Work order:
Please copy, with no word changed, only the run of lines that opens with the line containing "ATOM 169 C C" and closes with the last line below.

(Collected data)
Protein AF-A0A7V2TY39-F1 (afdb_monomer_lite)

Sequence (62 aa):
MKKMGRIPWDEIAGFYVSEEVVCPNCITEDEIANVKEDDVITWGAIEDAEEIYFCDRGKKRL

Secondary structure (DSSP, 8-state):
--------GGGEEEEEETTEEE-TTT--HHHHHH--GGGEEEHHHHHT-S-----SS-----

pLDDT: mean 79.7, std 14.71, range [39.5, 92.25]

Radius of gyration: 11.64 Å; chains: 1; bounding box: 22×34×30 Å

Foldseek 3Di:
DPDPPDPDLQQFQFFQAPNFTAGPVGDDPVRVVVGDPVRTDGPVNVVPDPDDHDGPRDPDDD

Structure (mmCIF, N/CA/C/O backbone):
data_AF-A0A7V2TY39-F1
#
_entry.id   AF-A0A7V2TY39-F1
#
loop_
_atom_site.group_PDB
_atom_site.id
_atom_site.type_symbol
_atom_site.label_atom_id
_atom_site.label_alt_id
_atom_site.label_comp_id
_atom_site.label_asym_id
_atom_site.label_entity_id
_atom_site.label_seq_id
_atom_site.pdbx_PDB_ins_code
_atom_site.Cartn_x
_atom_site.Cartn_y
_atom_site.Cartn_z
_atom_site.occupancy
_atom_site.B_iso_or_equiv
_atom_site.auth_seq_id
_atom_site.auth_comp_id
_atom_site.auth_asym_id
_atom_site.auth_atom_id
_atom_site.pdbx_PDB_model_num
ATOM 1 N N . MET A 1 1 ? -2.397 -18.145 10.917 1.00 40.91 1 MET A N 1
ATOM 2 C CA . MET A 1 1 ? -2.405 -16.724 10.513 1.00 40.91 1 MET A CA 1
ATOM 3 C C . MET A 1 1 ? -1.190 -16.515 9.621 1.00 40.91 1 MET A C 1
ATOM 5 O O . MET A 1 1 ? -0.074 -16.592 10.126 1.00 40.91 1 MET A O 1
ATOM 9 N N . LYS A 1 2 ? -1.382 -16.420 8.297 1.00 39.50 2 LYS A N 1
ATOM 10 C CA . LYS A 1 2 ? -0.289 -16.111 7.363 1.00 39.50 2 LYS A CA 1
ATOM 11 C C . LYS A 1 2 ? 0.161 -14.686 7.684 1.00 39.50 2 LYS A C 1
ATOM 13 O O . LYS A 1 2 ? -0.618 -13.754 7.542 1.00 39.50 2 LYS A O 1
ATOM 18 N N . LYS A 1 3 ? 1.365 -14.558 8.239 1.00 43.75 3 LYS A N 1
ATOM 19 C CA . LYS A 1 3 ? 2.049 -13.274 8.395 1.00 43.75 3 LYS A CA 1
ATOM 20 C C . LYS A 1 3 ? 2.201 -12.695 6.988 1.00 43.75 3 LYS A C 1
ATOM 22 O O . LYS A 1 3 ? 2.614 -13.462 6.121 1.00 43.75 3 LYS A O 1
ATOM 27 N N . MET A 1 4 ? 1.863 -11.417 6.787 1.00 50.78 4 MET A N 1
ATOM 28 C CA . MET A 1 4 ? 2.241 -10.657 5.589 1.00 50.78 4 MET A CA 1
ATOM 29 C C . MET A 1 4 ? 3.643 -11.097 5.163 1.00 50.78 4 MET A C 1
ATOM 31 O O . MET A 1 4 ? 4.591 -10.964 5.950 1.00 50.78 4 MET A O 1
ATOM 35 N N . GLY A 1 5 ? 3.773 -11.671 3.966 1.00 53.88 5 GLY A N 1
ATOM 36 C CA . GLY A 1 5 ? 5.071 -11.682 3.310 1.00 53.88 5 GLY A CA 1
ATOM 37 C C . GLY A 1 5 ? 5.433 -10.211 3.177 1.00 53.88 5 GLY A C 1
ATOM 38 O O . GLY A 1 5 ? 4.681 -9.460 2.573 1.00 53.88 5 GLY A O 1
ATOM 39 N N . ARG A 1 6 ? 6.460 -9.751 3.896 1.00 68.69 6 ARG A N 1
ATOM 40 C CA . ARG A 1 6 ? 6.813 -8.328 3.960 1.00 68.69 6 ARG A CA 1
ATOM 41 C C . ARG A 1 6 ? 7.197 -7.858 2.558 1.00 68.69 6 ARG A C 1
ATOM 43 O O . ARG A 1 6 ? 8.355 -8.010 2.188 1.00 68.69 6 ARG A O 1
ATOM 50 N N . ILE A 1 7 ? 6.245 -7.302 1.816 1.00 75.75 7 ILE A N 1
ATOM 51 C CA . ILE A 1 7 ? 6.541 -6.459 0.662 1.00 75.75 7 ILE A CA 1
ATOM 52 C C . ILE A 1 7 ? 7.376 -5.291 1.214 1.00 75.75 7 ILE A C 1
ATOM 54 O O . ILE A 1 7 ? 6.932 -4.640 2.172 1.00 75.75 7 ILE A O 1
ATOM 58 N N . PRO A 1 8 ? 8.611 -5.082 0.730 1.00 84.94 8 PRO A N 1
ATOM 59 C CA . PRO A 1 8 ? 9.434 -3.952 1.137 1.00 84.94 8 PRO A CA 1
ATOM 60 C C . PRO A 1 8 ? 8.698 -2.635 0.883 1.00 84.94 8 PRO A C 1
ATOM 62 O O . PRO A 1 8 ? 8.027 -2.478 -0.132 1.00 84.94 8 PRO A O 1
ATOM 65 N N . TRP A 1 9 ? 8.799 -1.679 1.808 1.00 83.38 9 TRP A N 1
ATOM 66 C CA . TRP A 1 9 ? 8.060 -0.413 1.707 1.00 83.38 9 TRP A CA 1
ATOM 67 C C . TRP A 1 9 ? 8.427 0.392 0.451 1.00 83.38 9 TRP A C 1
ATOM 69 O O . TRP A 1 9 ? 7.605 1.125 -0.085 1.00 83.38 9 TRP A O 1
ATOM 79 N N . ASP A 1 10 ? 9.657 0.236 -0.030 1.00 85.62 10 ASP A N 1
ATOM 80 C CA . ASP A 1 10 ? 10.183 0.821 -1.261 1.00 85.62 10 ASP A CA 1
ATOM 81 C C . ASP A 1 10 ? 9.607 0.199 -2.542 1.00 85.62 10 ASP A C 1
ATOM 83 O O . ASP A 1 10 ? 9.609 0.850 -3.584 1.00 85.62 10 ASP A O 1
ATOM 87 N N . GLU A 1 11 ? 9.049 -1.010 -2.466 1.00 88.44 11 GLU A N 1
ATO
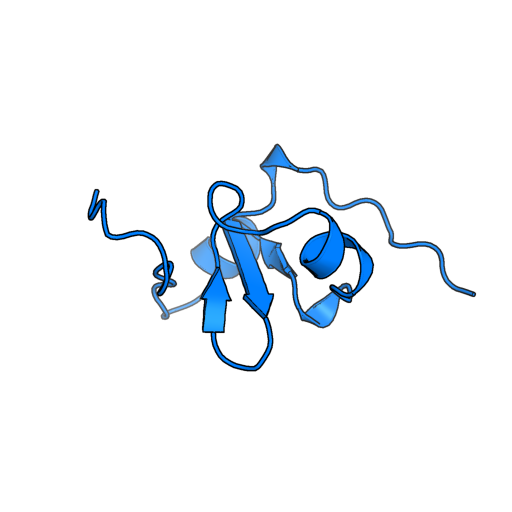M 88 C CA . GLU A 1 11 ? 8.345 -1.
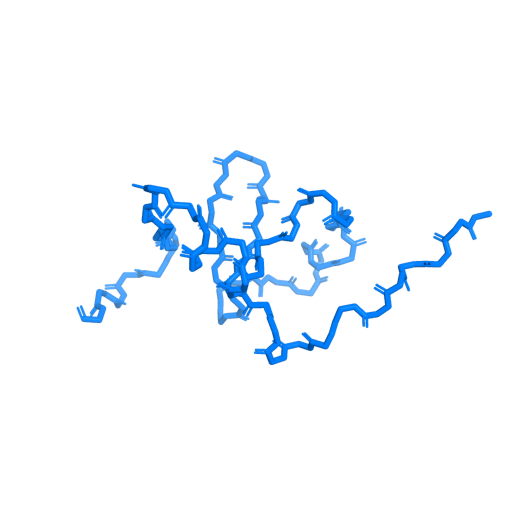652 -3.583 1.00 88.44 11 GLU A CA 1
ATOM 89 C C . GLU A 1 11 ? 6.865 -1.242 -3.660 1.00 88.44 11 GLU A C 1
ATOM 91 O O . GLU A 1 11 ? 6.197 -1.523 -4.657 1.00 88.44 11 GLU A O 1
ATOM 96 N N . ILE A 1 12 ? 6.346 -0.554 -2.637 1.00 90.06 12 ILE A N 1
ATOM 97 C CA . ILE A 1 12 ? 4.942 -0.148 -2.561 1.00 90.06 12 ILE A CA 1
ATOM 98 C C . ILE A 1 12 ? 4.736 1.193 -3.268 1.00 90.06 12 ILE A C 1
ATOM 100 O O . ILE A 1 12 ? 5.314 2.218 -2.900 1.00 90.06 12 ILE A O 1
ATOM 104 N N . ALA A 1 13 ? 3.840 1.196 -4.249 1.00 89.00 13 ALA A N 1
ATOM 105 C CA . ALA A 1 13 ? 3.399 2.390 -4.955 1.00 89.00 13 ALA A CA 1
ATOM 106 C C . ALA A 1 13 ? 2.140 3.009 -4.319 1.00 89.00 13 ALA A C 1
ATOM 108 O O . ALA A 1 13 ? 1.970 4.232 -4.330 1.00 89.00 13 ALA A O 1
ATOM 109 N N . GLY A 1 14 ? 1.269 2.187 -3.726 1.00 91.44 14 GLY A N 1
ATOM 110 C CA . GLY A 1 14 ? 0.022 2.641 -3.116 1.00 91.44 14 GLY A CA 1
ATOM 111 C C . GLY A 1 14 ? -0.756 1.541 -2.404 1.00 91.44 14 GLY A C 1
ATOM 112 O O . GLY A 1 14 ? -0.326 0.394 -2.331 1.00 91.44 14 GLY A O 1
ATOM 113 N N . PHE A 1 15 ? -1.912 1.921 -1.878 1.00 92.25 15 PHE A N 1
ATOM 114 C CA . PHE A 1 15 ? -2.808 1.064 -1.115 1.00 92.25 15 PHE A CA 1
ATOM 115 C C . PHE A 1 15 ? -4.255 1.320 -1.524 1.00 92.25 15 PHE A C 1
ATOM 117 O O . PHE A 1 15 ? -4.645 2.476 -1.683 1.00 92.25 15 PHE A O 1
ATOM 124 N N . TYR A 1 16 ? -5.058 0.269 -1.619 1.00 91.12 16 TYR A N 1
ATOM 125 C CA . TYR A 1 16 ? -6.508 0.368 -1.666 1.00 91.12 16 TYR A CA 1
ATOM 126 C C . TYR A 1 16 ? -7.060 0.467 -0.246 1.00 91.12 16 TYR A C 1
ATOM 128 O O . TYR A 1 16 ? -6.893 -0.432 0.574 1.00 91.12 16 TYR A O 1
ATOM 136 N N . VAL A 1 17 ? -7.739 1.570 0.057 1.00 90.62 17 VAL A N 1
ATOM 137 C CA . VAL A 1 1
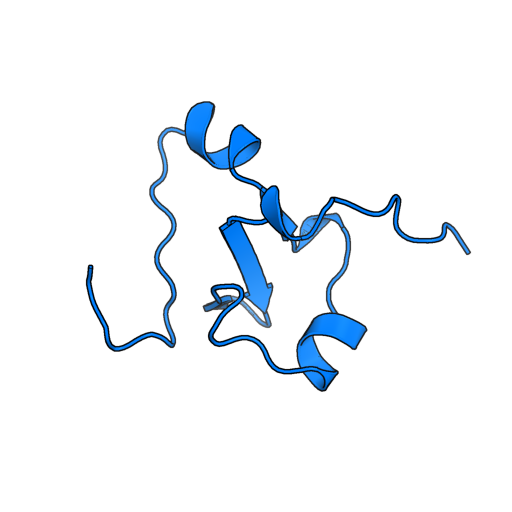7 ? -8.367 1.799 1.357 1.00 90.62 17 VAL A CA 1
ATOM 138 C C . VAL A 1 17 ? -9.814 2.196 1.133 1.00 90.62 17 VAL A C 1
ATOM 140 O O . VAL A 1 17 ? -10.086 3.299 0.677 1.00 90.62 17 VAL A O 1
ATOM 143 N N . SER A 1 18 ? -10.752 1.312 1.484 1.00 84.81 18 SER A N 1
ATOM 144 C CA . SER A 1 18 ? -12.198 1.575 1.356 1.00 84.81 18 SER A CA 1
ATOM 145 C C . SER A 1 18 ? -12.589 2.165 -0.011 1.00 84.81 18 SER A C 1
ATOM 147 O O . SER A 1 18 ? -13.328 3.140 -0.064 1.00 84.81 18 SER A O 1
ATOM 149 N N . GLU A 1 19 ? -12.072 1.576 -1.095 1.00 83.50 19 GLU A N 1
ATOM 150 C CA . GLU A 1 19 ? -12.281 1.990 -2.500 1.00 83.50 19 
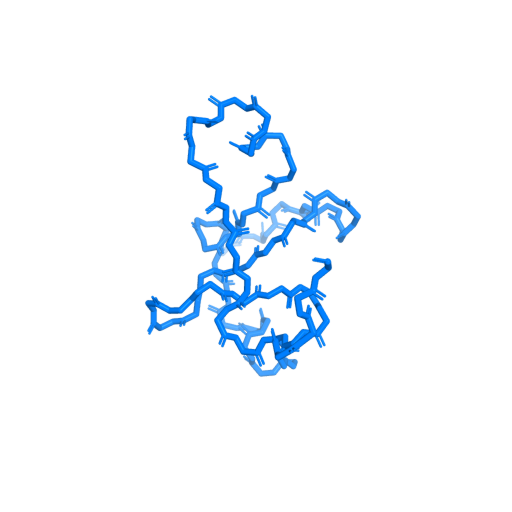GLU A CA 1
ATOM 151 C C . GLU A 1 19 ? -11.492 3.227 -2.977 1.00 83.50 19 GLU A C 1
ATOM 153 O O . GLU A 1 19 ? -11.580 3.577 -4.151 1.00 83.50 19 GLU A O 1
ATOM 158 N N . GLU A 1 20 ? -10.673 3.850 -2.128 1.00 88.50 20 GLU A N 1
ATOM 159 C CA . GLU A 1 20 ? -9.734 4.907 -2.528 1.00 88.50 20 GLU A CA 1
ATOM 160 C C . GLU A 1 20 ? -8.335 4.338 -2.780 1.00 88.50 20 GLU A C 1
ATOM 162 O O . GLU A 1 20 ? -7.878 3.447 -2.059 1.00 88.50 20 GLU A O 1
ATOM 167 N N . VAL A 1 21 ? -7.610 4.909 -3.743 1.00 89.31 21 VAL A N 1
ATOM 168 C CA . VAL A 1 21 ? -6.172 4.668 -3.893 1.00 89.31 21 VAL A CA 1
ATOM 169 C C . VAL A 1 21 ? -5.411 5.702 -3.070 1.00 89.31 21 VAL A C 1
ATOM 171 O O . VAL A 1 21 ? -5.547 6.914 -3.246 1.00 89.31 21 VAL A O 1
ATOM 174 N N . VAL A 1 22 ? -4.560 5.232 -2.163 1.00 91.31 22 VAL A N 1
ATOM 175 C CA . VAL A 1 22 ? -3.820 6.069 -1.216 1.00 91.31 22 VAL A CA 1
ATOM 176 C C . VAL A 1 22 ? -2.327 5.792 -1.334 1.00 91.31 22 VAL A C 1
ATOM 178 O O . VAL A 1 22 ? -1.887 4.650 -1.261 1.00 91.31 22 VAL A O 1
ATOM 181 N N . CYS A 1 23 ? -1.509 6.833 -1.502 1.00 90.25 23 CYS A N 1
ATOM 182 C CA . CYS A 1 23 ? -0.057 6.661 -1.565 1.00 90.25 23 CYS A CA 1
ATOM 183 C C . CYS A 1 23 ? 0.568 6.434 -0.175 1.00 90.25 23 CYS A C 1
ATOM 185 O O . CYS A 1 23 ? -0.006 6.855 0.837 1.00 90.25 23 CYS A O 1
ATOM 187 N N . PRO A 1 24 ? 1.803 5.898 -0.112 1.00 89.44 24 PRO A N 1
ATOM 188 C CA . PRO A 1 24 ? 2.541 5.713 1.140 1.00 89.44 24 PRO A CA 1
ATOM 189 C C . PRO A 1 24 ? 2.732 6.980 1.984 1.00 89.44 24 PRO A C 1
ATOM 191 O O . PRO A 1 24 ? 2.946 6.887 3.186 1.00 89.44 24 PRO A O 1
ATOM 194 N N . ASN A 1 25 ? 2.630 8.167 1.377 1.00 88.94 25 ASN A N 1
ATOM 195 C CA . ASN A 1 25 ? 2.730 9.444 2.090 1.00 88.94 25 ASN A CA 1
ATOM 196 C C . ASN A 1 25 ? 1.404 9.923 2.701 1.00 88.94 25 ASN A C 1
ATOM 198 O O . ASN A 1 25 ? 1.416 10.835 3.525 1.00 88.94 25 ASN A O 1
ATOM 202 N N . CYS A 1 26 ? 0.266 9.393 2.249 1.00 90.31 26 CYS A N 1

Completed exercise:
ATOM 169 C C . VAL A 1 21 ? -5.411 5.702 -3.070 1.00 89.31 21 VAL A C 1
ATOM 171 O O . VAL A 1 21 ? -5.547 6.914 -3.246 1.00 89.31 21 VAL A O 1
ATOM 174 N N . VAL A 1 22 ? -4.560 5.232 -2.163 1.00 91.31 22 VAL A N 1
ATOM 175 C CA . VAL A 1 22 ? -3.820 6.069 -1.216 1.00 91.31 22 VAL A CA 1
ATOM 176 C C . VAL A 1 22 ? -2.327 5.792 -1.334 1.00 91.31 22 VAL A C 1
ATOM 178 O O . VAL A 1 22 ? -1.887 4.650 -1.261 1.00 91.31 22 VAL A O 1
ATOM 181 N N . CYS A 1 23 ? -1.509 6.833 -1.502 1.00 90.25 23 CYS A N 1
ATOM 182 C CA . CYS A 1 23 ? -0.057 6.661 -1.565 1.00 90.25 23 CYS A CA 1
ATOM 183 C C . CYS A 1 23 ? 0.568 6.434 -0.175 1.00 90.25 23 CYS A C 1
ATOM 185 O O . CYS A 1 23 ? -0.006 6.855 0.837 1.00 90.25 23 CYS A O 1
ATOM 187 N N . PRO A 1 24 ? 1.803 5.898 -0.112 1.00 89.44 24 PRO A N 1
ATOM 188 C CA . PRO A 1 24 ? 2.541 5.713 1.140 1.00 89.44 24 PRO A CA 1
ATOM 189 C C . PRO A 1 24 ? 2.732 6.980 1.984 1.00 89.44 24 PRO A C 1
ATOM 191 O O . PRO A 1 24 ? 2.946 6.887 3.186 1.00 89.44 24 PRO A O 1
ATOM 194 N N . ASN A 1 25 ? 2.630 8.167 1.377 1.00 88.94 25 ASN A N 1
ATOM 195 C CA . ASN A 1 25 ? 2.730 9.444 2.090 1.00 88.94 25 ASN A CA 1
ATOM 196 C C . ASN A 1 25 ? 1.404 9.923 2.701 1.00 88.94 25 ASN A C 1
ATOM 198 O O . ASN A 1 25 ? 1.416 10.835 3.525 1.00 88.94 25 ASN A O 1
ATOM 202 N N . CYS A 1 26 ? 0.266 9.393 2.249 1.00 90.31 26 CYS A N 1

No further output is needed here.